Growth in the West is flat-lining and Russia is not immune to this trend. Guestimates for 2014 run to about 1%. This slowdown, which predated the sanctions, is a function of economic contraction in Russia’s principal Western trading partners, falling commodity prices, and hesitancy to invest by domestic players.

Against that - the combined effect of a falling rouble and Russian agricultural counter-sanctions are supporting growth at a low but positive level, as import substitution kicks in and imports of Western consumer goods have collapsed.

The Ugly

The current crisis represents both a huge challenge and a major opportunity; the outcome is not yet predictable, being largely dependent upon actions taken (or not taken) by the Russian government. Even were (God forbid!) the sanctions to be lifted tomorrow, Russia could never resume the childlike faith in the benevolence of the Western powers which persisted among segments of the local elite until quite recently, nor again allow herself to become hostage to the threat of economic blackmail for geopolitical motives.

The achievement of economic independence is, of course, a laudable goal, but simple declarations of intent are not sufficient; the conditions for such financial independence must created – by stick (de-offshorisation, anti-corruption, repression of financial fraud) but also by carrot, (create the perception of a level domestic playing field).

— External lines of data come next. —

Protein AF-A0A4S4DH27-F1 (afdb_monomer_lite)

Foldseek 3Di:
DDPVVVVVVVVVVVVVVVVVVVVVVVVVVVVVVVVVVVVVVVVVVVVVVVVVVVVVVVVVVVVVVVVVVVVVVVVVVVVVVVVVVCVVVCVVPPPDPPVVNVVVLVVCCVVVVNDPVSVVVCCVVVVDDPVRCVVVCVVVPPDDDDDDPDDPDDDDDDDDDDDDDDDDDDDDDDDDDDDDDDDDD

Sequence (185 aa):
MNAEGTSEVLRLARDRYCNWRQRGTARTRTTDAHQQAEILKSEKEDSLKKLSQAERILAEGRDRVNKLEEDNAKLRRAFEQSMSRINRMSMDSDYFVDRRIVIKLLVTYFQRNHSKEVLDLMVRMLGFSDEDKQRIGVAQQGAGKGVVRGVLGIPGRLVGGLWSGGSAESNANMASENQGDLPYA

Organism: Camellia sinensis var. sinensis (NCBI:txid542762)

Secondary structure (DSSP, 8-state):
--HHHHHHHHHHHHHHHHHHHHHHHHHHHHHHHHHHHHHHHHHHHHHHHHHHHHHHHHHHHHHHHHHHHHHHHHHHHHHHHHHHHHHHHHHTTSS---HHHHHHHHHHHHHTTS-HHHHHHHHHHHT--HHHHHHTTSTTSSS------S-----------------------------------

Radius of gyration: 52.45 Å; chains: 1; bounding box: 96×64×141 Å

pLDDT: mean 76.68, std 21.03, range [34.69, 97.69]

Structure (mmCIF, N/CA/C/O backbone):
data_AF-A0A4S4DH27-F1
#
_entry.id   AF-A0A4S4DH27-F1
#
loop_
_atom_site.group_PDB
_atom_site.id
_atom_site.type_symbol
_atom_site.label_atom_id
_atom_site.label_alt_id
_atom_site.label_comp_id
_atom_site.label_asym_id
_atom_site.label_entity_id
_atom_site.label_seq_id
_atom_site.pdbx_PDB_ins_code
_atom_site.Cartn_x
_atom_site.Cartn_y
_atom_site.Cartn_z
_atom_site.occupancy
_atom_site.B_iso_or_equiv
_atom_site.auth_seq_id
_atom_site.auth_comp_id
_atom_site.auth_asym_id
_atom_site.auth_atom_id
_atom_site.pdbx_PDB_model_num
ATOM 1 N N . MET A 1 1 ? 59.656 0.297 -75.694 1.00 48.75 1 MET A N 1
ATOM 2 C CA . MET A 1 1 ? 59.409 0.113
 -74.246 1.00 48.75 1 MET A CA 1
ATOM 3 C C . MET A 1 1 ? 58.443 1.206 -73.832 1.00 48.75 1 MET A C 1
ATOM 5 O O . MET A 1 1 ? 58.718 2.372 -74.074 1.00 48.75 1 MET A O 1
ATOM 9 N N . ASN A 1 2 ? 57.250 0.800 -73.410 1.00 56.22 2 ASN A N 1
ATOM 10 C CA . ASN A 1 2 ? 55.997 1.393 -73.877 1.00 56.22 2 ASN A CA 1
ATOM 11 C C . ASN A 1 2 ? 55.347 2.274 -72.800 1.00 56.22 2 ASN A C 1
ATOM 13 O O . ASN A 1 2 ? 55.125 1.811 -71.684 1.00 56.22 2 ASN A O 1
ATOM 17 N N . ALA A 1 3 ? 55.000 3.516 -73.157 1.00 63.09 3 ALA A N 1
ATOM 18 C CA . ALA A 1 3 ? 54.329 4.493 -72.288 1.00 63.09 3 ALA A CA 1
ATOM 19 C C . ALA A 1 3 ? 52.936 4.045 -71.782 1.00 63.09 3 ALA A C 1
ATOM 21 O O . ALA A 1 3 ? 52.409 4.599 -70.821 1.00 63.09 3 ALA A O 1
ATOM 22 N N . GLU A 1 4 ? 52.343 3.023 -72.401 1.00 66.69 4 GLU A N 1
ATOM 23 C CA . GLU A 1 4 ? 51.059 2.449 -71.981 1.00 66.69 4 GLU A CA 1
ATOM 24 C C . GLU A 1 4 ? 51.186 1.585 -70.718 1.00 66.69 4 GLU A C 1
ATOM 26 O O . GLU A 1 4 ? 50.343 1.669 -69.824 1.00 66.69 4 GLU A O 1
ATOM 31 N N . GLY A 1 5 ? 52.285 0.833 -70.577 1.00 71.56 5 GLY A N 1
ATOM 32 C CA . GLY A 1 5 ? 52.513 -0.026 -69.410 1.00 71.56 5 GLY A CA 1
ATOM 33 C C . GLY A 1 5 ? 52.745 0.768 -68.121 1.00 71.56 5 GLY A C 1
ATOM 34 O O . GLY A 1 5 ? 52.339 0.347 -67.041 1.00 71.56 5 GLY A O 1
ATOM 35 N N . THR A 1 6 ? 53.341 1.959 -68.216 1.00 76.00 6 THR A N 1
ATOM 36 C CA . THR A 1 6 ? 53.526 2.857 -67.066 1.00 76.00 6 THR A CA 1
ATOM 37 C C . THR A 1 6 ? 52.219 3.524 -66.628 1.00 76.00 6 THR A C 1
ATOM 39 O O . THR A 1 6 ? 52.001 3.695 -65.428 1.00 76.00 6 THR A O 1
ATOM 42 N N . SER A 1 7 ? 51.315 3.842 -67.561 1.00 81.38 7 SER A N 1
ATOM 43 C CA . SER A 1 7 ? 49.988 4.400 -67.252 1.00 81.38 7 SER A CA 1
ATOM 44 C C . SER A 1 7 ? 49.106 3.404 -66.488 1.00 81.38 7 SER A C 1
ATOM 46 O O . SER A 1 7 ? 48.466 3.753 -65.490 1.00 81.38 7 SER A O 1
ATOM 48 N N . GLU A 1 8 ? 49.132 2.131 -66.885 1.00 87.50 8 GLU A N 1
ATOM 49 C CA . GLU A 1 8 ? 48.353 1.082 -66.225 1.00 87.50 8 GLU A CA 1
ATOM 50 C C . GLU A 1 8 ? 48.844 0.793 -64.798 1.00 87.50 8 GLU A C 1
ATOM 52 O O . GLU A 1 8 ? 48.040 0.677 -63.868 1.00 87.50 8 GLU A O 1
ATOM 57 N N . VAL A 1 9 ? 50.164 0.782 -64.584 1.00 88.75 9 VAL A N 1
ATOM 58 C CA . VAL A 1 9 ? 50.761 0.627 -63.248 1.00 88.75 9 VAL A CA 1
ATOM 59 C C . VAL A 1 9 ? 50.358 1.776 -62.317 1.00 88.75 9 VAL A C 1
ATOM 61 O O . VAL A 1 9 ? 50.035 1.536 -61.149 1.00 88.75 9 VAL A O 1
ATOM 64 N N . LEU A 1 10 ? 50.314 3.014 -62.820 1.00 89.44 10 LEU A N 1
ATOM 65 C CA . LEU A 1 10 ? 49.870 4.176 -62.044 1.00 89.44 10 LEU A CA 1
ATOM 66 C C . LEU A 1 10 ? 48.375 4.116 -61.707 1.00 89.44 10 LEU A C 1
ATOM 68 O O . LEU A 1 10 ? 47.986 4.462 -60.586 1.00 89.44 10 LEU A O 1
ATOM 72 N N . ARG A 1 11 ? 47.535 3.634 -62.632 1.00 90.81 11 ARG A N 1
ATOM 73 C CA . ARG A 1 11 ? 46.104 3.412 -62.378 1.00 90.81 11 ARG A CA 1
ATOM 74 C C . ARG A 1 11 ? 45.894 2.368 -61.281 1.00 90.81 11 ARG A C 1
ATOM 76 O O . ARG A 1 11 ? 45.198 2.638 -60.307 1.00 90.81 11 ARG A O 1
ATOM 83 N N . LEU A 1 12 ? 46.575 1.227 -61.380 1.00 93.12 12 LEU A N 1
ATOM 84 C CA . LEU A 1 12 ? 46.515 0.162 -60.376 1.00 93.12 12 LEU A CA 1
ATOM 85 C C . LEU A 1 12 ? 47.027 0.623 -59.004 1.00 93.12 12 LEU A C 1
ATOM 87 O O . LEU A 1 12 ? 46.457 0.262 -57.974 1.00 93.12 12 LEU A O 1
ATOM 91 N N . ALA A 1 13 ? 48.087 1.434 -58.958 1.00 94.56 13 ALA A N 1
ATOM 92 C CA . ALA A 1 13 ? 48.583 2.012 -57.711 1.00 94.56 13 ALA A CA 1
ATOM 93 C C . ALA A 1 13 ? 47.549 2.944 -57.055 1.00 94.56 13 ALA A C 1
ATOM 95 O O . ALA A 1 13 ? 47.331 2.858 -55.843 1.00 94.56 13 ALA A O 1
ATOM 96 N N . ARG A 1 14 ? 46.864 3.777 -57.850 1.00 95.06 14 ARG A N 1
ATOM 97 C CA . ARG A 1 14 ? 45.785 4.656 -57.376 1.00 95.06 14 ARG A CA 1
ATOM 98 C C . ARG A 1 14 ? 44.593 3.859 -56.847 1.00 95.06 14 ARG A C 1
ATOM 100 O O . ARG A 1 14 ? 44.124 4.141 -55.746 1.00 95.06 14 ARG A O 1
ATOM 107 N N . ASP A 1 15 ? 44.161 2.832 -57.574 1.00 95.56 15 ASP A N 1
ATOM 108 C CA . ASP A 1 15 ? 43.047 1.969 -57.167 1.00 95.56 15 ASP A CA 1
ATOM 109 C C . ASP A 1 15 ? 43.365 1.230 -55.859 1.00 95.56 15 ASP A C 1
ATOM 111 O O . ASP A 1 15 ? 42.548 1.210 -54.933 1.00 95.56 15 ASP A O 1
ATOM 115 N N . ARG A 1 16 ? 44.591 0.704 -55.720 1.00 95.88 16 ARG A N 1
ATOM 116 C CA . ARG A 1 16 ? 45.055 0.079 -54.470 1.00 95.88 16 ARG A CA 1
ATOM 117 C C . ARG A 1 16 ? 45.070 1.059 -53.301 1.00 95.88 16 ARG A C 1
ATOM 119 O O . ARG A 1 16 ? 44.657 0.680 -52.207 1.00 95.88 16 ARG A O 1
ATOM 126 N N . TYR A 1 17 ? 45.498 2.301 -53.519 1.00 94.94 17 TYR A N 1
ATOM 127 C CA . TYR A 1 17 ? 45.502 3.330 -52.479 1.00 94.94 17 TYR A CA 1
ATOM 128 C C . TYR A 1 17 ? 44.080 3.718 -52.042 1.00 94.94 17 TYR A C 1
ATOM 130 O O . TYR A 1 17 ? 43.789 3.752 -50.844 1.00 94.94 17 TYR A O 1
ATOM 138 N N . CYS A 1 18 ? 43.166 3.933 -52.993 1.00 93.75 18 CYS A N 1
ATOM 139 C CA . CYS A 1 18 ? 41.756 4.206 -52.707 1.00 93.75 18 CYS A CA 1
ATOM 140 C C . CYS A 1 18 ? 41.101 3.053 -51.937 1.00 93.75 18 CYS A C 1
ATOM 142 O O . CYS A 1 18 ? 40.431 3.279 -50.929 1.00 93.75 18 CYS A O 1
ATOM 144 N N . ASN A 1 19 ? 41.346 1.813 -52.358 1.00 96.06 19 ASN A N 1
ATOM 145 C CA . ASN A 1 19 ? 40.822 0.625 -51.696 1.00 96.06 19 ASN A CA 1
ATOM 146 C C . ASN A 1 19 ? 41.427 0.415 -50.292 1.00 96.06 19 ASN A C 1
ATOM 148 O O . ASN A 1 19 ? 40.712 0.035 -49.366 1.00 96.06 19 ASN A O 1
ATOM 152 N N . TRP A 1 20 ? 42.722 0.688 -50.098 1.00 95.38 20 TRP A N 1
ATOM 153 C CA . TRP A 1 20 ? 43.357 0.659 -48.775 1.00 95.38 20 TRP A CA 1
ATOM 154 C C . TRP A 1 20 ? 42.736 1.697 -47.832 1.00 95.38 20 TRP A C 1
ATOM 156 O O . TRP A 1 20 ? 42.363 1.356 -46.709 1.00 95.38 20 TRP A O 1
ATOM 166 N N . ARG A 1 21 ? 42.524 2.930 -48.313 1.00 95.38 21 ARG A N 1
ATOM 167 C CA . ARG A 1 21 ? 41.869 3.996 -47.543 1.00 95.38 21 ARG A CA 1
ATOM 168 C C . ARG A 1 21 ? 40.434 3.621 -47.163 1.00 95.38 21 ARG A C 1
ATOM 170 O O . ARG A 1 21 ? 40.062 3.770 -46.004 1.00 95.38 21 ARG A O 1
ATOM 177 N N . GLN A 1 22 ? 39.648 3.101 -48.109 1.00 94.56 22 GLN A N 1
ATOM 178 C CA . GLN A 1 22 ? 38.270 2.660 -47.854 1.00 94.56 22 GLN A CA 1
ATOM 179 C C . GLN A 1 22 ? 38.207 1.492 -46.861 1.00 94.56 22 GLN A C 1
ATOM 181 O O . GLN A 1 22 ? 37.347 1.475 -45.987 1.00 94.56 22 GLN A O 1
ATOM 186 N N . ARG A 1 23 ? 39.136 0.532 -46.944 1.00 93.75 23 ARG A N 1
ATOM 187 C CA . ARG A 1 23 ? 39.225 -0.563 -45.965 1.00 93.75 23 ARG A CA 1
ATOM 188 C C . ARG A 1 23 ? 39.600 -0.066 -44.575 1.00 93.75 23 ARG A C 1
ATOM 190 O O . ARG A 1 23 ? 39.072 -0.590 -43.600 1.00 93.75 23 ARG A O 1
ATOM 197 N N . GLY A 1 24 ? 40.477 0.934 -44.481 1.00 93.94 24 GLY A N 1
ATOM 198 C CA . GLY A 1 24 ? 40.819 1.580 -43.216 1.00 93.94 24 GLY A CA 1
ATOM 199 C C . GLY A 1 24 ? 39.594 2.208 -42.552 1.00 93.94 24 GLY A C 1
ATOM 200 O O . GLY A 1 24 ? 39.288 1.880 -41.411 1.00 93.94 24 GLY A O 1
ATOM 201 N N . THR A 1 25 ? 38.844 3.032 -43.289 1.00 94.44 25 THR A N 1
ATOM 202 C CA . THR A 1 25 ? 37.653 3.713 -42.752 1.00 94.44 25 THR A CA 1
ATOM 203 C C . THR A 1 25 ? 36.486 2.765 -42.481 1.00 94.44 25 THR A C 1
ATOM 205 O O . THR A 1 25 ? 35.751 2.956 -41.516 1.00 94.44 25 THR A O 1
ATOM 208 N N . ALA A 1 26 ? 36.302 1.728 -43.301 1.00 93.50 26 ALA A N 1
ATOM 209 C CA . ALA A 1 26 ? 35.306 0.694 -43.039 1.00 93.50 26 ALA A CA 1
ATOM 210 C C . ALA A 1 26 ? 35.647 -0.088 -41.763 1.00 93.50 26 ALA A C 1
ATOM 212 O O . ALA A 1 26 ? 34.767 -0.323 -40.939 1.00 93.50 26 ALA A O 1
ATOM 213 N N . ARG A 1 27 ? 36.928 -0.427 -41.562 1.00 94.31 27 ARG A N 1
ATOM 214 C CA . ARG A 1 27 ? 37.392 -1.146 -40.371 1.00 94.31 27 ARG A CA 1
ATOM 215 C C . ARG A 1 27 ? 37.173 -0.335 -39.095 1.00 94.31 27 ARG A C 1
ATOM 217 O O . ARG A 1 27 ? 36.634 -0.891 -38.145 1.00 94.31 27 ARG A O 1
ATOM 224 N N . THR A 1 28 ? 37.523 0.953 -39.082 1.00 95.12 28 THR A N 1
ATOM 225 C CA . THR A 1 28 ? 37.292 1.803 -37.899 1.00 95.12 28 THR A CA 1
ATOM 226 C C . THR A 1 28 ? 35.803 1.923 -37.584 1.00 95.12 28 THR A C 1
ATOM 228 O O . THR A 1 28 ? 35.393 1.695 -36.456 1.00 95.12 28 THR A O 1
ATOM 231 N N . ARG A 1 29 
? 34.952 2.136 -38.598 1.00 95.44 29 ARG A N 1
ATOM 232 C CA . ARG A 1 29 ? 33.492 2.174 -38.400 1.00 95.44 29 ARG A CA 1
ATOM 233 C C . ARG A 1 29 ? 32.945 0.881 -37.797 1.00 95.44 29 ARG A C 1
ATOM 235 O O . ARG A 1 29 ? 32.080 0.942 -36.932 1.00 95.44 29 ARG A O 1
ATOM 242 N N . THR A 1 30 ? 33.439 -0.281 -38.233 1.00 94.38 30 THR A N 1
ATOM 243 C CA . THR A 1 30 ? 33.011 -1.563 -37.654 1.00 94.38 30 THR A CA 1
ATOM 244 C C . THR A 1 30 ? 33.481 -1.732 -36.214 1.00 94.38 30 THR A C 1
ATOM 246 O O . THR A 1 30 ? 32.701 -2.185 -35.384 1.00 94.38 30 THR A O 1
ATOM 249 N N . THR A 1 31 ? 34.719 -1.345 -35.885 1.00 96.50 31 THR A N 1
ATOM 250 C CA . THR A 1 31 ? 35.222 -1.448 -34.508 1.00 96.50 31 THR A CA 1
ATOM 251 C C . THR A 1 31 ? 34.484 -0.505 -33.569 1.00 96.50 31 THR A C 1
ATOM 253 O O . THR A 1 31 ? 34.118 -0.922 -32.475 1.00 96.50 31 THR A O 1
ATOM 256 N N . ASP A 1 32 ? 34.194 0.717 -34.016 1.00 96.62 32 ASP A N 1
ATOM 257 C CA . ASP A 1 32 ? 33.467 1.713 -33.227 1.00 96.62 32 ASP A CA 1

One of the failings of the otherwise hugely impressive transformation of the Russian economy since the new millennium has been the lack of deep domestic long-term capital markets able to provide domestic sources of funding for the development of Russian business. While the fixed income market has proved quite robust, the equity market remains largely dysfunctional - a string of corporate governance abuses have led to a total loss of confidence, and thus, to some of the world’s lowest P/Es.

This matters, and it matters very much – largely excluded from Western financial markets, Russian corporates currently have little or no access to equity capital and are thus overly reliant upon domestic debt finance.

Abstract issues of justice aside, the Sistema affair appears a spectacular own-goal at a time when confidence needs to be created – not so much among foreigners, but among Russian domestic investors.